Second test was performed with hard NFS mount option by denying outbound 
traffic to NFS server's IP address on primary node with "firewall-cmd --direct 
--add-rule ipv4 filter OUTPUT 0 -d <nfs_server_ip>/32  -j REJECT". Full logs 
are in the attached "primary_nfshard.txt" and "backup_nfshard.txt" files.
* At ~22:13 I have logged in Artemis Console on primary.
* At ~22:14 the traffic to shared storage on primary was denied.
As during our incident, this didn't produce any logs on primary. No client 
login errors, no IO errors, nothing. On Artemis Console I could even send a 
message to ExpiredQueue (though I could not browse it). I could also create new 
address, search for new address in Console, and delete it. How is this even 
possible? Should I assume some broker operations happen completely in memory 
and are not written to journal, until needed? Though, after a while, address 
search in Console stopped working. I assume some kind of Console cache expired. 
But I still could list consumer and producers.
* At around the same time (22:14) backup node took over. This is probably 
expected even with hard NFS option because Artemis lock on shared volume has 
expired?
* Cluster stayed this way, with primary producing no errors, until ~22:22 when 
I have removed firewall rule, and outbound traffic from primary to NFS storage 
could flow again.
This resulted in lost lock and Critical IO Errors, and primary have finally 
shutdown.
Maybe it's just me, but I think there should be a way to detect such stalled 
NFS mount and shutdown the broker sooner.

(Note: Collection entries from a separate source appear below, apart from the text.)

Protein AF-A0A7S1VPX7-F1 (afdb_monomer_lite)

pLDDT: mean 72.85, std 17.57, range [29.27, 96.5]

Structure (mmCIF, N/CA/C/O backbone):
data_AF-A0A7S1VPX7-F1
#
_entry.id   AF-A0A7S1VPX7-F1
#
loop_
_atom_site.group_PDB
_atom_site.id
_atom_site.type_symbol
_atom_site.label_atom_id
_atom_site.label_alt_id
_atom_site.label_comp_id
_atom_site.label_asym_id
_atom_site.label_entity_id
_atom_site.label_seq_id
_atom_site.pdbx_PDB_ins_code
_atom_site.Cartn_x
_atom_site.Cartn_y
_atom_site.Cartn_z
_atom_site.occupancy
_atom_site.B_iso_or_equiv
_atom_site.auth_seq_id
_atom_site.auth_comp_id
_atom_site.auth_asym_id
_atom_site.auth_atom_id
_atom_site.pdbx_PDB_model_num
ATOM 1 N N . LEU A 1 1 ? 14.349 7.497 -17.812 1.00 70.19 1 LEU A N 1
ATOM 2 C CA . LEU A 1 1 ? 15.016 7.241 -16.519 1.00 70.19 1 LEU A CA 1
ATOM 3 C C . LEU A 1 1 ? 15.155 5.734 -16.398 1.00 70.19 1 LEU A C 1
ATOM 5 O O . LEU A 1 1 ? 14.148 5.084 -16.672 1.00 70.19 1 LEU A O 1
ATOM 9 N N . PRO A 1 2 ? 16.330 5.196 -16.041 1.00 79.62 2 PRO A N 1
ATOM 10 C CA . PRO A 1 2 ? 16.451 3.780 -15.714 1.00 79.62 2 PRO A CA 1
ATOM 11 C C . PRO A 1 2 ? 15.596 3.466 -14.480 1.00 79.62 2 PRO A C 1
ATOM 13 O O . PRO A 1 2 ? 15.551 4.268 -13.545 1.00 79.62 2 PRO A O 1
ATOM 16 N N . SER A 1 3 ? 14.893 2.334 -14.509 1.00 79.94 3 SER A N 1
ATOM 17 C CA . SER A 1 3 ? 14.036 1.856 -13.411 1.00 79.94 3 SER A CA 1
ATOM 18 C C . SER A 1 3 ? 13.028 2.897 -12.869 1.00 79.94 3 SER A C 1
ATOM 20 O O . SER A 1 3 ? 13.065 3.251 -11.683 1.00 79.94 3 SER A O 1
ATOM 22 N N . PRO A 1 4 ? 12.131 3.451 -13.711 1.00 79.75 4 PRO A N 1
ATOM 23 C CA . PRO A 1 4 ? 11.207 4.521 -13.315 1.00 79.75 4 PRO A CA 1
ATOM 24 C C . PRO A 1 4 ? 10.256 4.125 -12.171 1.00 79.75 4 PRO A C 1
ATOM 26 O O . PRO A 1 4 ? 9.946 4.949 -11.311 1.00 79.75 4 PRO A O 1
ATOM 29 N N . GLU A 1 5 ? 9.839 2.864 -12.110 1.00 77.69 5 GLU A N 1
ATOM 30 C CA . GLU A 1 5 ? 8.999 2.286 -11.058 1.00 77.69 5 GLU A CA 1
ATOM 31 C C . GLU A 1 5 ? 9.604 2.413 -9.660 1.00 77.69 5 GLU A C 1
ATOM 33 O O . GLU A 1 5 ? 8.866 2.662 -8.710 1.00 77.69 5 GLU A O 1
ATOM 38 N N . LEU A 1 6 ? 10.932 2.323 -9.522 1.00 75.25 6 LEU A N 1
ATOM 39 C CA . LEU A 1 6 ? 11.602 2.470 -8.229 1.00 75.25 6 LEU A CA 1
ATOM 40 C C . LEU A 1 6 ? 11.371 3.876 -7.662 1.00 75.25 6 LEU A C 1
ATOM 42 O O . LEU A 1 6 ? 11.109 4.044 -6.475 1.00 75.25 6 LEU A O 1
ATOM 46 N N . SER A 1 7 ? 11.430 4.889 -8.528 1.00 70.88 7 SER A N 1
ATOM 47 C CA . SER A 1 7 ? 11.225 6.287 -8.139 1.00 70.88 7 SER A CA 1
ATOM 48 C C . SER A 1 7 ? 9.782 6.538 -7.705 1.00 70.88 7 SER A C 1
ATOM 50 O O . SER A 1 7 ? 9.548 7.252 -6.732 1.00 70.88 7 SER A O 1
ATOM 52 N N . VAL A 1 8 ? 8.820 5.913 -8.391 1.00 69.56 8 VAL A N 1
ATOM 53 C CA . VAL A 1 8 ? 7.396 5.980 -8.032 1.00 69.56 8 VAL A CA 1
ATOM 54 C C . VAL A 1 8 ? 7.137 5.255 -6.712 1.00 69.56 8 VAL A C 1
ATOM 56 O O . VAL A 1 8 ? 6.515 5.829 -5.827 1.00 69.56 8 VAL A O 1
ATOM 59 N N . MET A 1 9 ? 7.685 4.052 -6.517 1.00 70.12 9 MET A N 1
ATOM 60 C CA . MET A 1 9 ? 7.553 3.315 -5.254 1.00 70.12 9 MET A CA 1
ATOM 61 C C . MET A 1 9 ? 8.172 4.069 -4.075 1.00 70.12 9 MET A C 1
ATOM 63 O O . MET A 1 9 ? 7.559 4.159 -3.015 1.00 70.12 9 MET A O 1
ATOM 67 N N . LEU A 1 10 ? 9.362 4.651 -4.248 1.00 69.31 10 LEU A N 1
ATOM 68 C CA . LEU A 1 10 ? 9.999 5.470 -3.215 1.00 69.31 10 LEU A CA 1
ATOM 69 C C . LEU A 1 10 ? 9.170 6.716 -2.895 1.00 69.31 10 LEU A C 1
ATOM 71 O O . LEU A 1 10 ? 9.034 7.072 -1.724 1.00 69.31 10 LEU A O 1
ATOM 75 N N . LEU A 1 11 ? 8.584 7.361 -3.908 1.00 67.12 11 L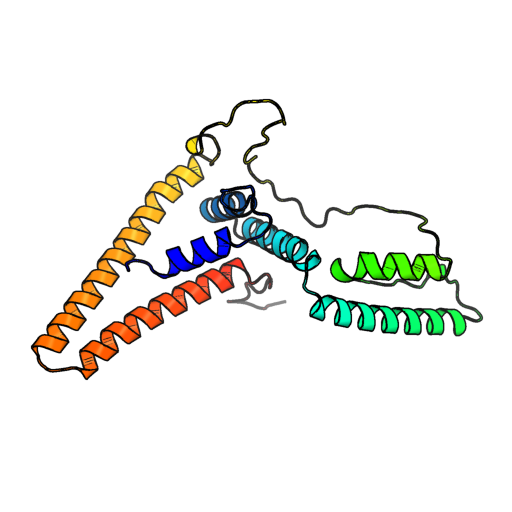EU A N 1
ATOM 76 C CA . LEU A 1 11 ? 7.689 8.496 -3.711 1.00 67.12 11 LEU A CA 1
ATOM 77 C C . LEU A 1 11 ? 6.437 8.074 -2.933 1.00 67.12 11 LEU A C 1
ATOM 79 O O . LEU A 1 11 ? 6.128 8.695 -1.914 1.00 67.12 11 LEU A O 1
ATOM 83 N N . ASP A 1 12 ? 5.781 6.990 -3.345 1.00 64.62 12 ASP A N 1
ATOM 84 C CA . ASP A 1 12 ? 4.600 6.440 -2.680 1.00 64.62 12 ASP A CA 1
ATOM 85 C C . ASP A 1 12 ? 4.911 6.095 -1.223 1.00 64.62 12 ASP A C 1
ATOM 87 O O . ASP A 1 12 ? 4.199 6.536 -0.323 1.00 64.62 12 ASP A O 1
ATOM 91 N N . TRP A 1 13 ? 6.024 5.411 -0.956 1.00 63.62 13 TRP A N 1
ATOM 92 C CA . TRP A 1 13 ? 6.426 5.018 0.395 1.00 63.62 13 TRP A CA 1
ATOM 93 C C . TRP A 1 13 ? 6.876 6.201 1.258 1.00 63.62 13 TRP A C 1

Now to the last test. It was performed with soft NFS mount option by denying 
outbound traffic to NFS server's IP address on primary node using the same 
firewalld rule. Logs are in "primary_nfssoft.txt" file.
* At ~22:36 the traffic to shared storage on primary was denied.
* At ~22:37 this resulted in lock failure, however the broker didn't produce 
Critical IO Error and didn't try to automatically shutdown until 22:40. Not 
sure why. On one hand, this matches our timeo=600,retrans=2 mount options, but 
shouldn't broker try to shutdown right away with "Lost NodeManager lock" (just 
like in previous test after mount point came back)? I could even use Artemis 
console and create or delete address. Which is, again, strange for the cluster 
node which just lost the lock.
* Anyway, so at 22:40 it is shutting down, it produces other Critical IO 
errors, Critical Analyzer also kicks in. Broker also produced thread dump 
during the process (attached separately), however it never actually shuts down 
completely. I could see java process trying to do something.
* I waited more than 15 minutes, but full shutdown never occurred.
* In parallel, backup at ~22:36 took over, so no surprises there. However since 
primary was not fully down, Artemis client didn't failover to backup.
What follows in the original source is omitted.